* [Description of the task] Beginning at the top of the material, repeat each line exactly, and stop once the line with "ATOM 2 C CA" has been written.

### Provided records

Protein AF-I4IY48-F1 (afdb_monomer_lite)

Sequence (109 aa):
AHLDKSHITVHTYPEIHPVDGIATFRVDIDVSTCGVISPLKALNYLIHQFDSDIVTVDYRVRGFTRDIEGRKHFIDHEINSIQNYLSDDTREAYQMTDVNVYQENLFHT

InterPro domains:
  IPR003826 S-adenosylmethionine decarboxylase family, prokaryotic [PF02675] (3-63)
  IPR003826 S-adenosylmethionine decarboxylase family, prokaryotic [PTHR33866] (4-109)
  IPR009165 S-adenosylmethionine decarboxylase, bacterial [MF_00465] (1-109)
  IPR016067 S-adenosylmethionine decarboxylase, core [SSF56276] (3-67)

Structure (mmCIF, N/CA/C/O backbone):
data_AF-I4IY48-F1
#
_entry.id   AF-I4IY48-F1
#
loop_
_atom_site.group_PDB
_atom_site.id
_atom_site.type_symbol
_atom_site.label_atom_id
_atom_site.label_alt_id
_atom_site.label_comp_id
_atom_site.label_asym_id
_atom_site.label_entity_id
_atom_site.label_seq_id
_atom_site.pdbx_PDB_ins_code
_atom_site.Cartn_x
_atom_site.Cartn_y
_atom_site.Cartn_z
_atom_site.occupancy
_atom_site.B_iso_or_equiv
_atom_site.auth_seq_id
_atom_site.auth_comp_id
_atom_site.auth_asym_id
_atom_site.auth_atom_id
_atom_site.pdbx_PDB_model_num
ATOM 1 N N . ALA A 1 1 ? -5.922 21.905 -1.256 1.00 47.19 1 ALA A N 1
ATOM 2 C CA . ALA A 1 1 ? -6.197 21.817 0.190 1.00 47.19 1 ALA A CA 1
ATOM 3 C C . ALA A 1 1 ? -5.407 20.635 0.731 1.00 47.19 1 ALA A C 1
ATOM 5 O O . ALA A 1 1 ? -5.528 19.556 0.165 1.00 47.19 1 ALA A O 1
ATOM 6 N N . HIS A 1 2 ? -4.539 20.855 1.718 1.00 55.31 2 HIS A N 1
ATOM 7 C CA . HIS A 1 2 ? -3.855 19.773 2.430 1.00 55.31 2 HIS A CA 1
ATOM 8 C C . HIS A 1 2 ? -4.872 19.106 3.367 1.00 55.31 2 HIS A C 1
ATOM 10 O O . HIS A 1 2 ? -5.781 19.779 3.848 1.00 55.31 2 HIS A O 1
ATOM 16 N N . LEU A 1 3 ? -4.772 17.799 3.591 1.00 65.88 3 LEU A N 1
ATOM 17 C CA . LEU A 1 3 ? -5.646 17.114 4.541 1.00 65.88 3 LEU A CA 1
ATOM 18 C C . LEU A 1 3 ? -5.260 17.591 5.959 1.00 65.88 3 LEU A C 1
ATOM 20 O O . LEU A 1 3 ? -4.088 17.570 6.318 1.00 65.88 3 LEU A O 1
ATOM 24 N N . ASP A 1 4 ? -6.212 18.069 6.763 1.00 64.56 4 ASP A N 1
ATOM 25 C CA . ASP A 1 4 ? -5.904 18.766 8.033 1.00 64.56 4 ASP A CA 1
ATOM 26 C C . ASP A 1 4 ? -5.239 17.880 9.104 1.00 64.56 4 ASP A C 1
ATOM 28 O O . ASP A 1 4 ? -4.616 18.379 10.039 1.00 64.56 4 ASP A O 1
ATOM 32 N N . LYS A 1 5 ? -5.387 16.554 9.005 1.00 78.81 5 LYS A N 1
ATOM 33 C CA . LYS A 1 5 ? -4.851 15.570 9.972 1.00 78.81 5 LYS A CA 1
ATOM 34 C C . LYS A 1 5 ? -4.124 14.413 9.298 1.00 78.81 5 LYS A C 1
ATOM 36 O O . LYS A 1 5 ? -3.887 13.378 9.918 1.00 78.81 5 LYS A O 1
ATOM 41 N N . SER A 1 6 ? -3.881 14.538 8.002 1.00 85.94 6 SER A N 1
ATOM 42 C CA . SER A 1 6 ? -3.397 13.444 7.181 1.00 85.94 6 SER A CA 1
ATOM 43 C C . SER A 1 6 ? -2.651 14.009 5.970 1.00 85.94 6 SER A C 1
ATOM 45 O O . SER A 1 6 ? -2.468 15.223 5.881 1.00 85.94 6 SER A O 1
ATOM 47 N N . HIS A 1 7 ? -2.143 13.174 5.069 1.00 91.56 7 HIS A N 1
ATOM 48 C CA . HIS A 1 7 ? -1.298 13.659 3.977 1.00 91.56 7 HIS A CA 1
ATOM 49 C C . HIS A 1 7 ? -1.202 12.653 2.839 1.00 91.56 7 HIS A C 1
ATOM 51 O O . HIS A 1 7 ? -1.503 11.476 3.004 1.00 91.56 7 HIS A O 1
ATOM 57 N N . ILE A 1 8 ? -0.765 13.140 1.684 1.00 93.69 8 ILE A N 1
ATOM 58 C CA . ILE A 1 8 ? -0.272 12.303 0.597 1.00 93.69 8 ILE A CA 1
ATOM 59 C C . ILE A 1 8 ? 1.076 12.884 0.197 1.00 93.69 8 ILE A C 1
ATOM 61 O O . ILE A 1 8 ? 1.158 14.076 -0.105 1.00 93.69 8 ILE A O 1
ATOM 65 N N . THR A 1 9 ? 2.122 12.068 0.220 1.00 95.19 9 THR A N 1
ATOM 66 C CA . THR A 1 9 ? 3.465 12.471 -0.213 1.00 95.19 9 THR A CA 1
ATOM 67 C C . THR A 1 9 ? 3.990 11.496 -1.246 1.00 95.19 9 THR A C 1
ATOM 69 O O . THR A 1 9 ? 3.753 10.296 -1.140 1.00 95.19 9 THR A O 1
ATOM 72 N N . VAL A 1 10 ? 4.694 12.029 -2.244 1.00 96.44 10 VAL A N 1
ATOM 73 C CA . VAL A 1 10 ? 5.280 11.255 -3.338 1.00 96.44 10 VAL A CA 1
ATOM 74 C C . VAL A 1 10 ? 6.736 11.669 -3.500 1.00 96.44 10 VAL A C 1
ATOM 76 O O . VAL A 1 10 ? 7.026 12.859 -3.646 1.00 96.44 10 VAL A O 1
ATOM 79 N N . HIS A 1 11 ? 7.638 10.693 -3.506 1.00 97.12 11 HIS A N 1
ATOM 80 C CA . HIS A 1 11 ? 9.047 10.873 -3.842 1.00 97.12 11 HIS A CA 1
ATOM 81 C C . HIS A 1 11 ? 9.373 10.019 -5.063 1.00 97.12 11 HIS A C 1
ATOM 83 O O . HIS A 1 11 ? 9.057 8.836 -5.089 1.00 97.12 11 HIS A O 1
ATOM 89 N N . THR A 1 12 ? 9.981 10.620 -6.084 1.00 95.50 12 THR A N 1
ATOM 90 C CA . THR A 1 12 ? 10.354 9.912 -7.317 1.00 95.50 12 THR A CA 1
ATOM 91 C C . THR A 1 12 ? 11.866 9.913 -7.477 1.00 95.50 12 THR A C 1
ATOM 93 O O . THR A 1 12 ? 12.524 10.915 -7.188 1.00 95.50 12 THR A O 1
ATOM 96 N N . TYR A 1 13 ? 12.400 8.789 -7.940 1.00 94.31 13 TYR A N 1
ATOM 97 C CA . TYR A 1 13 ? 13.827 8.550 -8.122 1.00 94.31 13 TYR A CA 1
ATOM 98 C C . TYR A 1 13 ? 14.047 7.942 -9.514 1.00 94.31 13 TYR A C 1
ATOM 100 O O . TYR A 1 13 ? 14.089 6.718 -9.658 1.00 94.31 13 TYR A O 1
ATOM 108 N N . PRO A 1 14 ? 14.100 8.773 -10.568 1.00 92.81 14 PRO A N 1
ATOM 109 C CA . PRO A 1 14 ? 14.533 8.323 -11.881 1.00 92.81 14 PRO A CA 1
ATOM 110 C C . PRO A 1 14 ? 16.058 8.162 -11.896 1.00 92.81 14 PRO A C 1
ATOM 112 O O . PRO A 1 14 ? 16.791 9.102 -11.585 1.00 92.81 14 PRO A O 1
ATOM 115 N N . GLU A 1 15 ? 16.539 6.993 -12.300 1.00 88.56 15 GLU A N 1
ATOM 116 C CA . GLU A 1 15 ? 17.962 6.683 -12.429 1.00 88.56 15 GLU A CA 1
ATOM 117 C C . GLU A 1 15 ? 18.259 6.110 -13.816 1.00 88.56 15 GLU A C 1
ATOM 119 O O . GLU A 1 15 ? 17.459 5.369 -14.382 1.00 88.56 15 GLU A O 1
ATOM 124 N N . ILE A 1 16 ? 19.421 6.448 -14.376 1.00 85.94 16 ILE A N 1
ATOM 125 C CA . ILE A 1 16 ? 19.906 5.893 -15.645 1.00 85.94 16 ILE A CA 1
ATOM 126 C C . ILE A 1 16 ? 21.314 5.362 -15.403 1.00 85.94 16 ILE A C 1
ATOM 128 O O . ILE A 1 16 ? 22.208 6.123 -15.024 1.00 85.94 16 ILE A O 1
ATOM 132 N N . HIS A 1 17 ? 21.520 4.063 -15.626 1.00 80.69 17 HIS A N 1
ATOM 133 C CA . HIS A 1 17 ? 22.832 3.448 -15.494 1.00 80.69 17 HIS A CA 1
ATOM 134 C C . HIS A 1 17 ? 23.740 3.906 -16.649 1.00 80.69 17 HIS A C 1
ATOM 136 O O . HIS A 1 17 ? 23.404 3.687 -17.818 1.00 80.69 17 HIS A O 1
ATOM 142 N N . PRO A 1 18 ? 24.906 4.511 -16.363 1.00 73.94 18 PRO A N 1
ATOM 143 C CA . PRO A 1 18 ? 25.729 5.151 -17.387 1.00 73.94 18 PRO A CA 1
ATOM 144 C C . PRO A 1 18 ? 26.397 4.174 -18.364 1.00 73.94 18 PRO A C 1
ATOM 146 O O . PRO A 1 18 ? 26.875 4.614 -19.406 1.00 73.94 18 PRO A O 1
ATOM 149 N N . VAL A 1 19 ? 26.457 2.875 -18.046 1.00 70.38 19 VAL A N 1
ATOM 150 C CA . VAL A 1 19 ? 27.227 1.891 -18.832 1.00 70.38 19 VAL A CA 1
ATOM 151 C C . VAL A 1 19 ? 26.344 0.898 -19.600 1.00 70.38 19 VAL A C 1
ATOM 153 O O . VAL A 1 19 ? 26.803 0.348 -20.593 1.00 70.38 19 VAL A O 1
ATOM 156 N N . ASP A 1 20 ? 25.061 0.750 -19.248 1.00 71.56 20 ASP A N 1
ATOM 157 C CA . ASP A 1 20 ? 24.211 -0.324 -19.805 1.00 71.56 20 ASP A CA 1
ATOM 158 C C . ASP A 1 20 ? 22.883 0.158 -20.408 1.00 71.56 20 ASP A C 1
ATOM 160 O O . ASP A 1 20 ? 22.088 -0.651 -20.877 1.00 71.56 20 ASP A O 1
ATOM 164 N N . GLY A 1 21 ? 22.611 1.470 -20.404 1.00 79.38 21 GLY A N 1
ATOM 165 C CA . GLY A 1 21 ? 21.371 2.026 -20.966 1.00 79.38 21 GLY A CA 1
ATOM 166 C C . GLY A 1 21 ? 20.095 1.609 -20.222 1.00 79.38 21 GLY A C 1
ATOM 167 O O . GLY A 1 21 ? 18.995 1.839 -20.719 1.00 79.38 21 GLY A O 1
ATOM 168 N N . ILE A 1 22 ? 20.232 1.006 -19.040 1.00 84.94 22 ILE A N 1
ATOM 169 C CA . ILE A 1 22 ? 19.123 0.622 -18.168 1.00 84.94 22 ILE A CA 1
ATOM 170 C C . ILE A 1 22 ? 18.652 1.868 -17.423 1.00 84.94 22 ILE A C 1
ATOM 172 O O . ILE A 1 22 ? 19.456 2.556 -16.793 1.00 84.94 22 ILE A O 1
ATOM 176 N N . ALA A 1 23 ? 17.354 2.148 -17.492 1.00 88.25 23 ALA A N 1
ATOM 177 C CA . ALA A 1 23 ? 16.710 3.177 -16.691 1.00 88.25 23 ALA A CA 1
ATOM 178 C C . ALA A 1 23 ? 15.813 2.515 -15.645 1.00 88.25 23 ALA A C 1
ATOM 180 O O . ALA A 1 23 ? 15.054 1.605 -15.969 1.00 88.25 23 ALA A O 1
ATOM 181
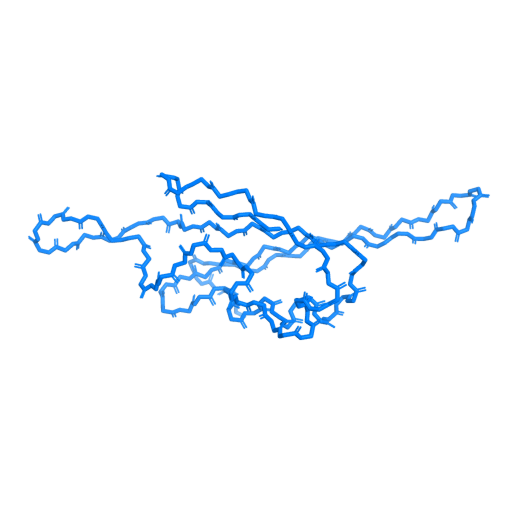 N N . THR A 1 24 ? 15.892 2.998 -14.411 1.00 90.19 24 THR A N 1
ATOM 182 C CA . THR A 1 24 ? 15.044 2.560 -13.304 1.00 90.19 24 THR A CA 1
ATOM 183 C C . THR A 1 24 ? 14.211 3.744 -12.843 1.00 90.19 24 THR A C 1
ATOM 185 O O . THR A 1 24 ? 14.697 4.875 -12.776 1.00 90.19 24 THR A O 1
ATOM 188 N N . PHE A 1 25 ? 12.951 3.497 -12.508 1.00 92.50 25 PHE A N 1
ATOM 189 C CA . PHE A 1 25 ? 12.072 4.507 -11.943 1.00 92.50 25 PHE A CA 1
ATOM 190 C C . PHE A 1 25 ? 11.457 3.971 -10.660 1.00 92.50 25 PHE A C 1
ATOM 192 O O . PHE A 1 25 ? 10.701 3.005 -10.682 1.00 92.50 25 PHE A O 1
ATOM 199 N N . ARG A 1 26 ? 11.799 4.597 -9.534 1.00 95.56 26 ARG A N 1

######

* [Result]
Protein AF-I4IY48-F1 (afdb_monomer_lite)

Sequence (109 aa):
AHLDKSHITVHTYPEIHPVDGIATFRVDIDVSTCGVISPLKALNYLIHQFDSDIVTVDYRVRGFTRDIEGRKHFIDHEINSIQNYLSDDTREAYQMTDVNVYQENLFHT

InterPro domains:
  IPR003826 S-adenosylmethionine decarboxylase family, prokaryotic [PF02675] (3-63)
  IPR003826 S-adenosylmethionine decarboxylase family, prokaryotic [PTHR33866] (4-109)
  IPR009165 S-adenosylmethionine decarboxylase, bacterial [MF_00465] (1-109)
  IPR016067 S-adenosylmethionine decarboxylase, core [SSF56276] (3-67)

Structure (mmCIF, N/CA/C/O backbone):
data_AF-I4IY48-F1
#
_entry.id   AF-I4IY48-F1
#
loop_
_atom_site.group_PDB
_atom_site.id
_atom_site.type_symbol
_atom_site.label_atom_id
_atom_site.label_alt_id
_atom_site.label_comp_id
_atom_site.label_asym_id
_atom_site.label_entity_id
_atom_site.label_seq_id
_atom_site.pdbx_PDB_ins_code
_atom_site.Cartn_x
_atom_site.Cartn_y
_atom_site.Cartn_z
_atom_site.occupancy
_atom_site.B_iso_or_equiv
_atom_site.auth_seq_id
_atom_site.auth_comp_id
_atom_site.auth_asym_id
_atom_site.auth_atom_id
_atom_site.pdbx_PDB_model_num
ATOM 1 N N . ALA A 1 1 ? -5.922 21.905 -1.256 1.00 47.19 1 ALA A N 1
ATOM 2 C CA . ALA A 1 1 ? -6.197 21.817 0.190 1.00 47.19 1 ALA A CA 1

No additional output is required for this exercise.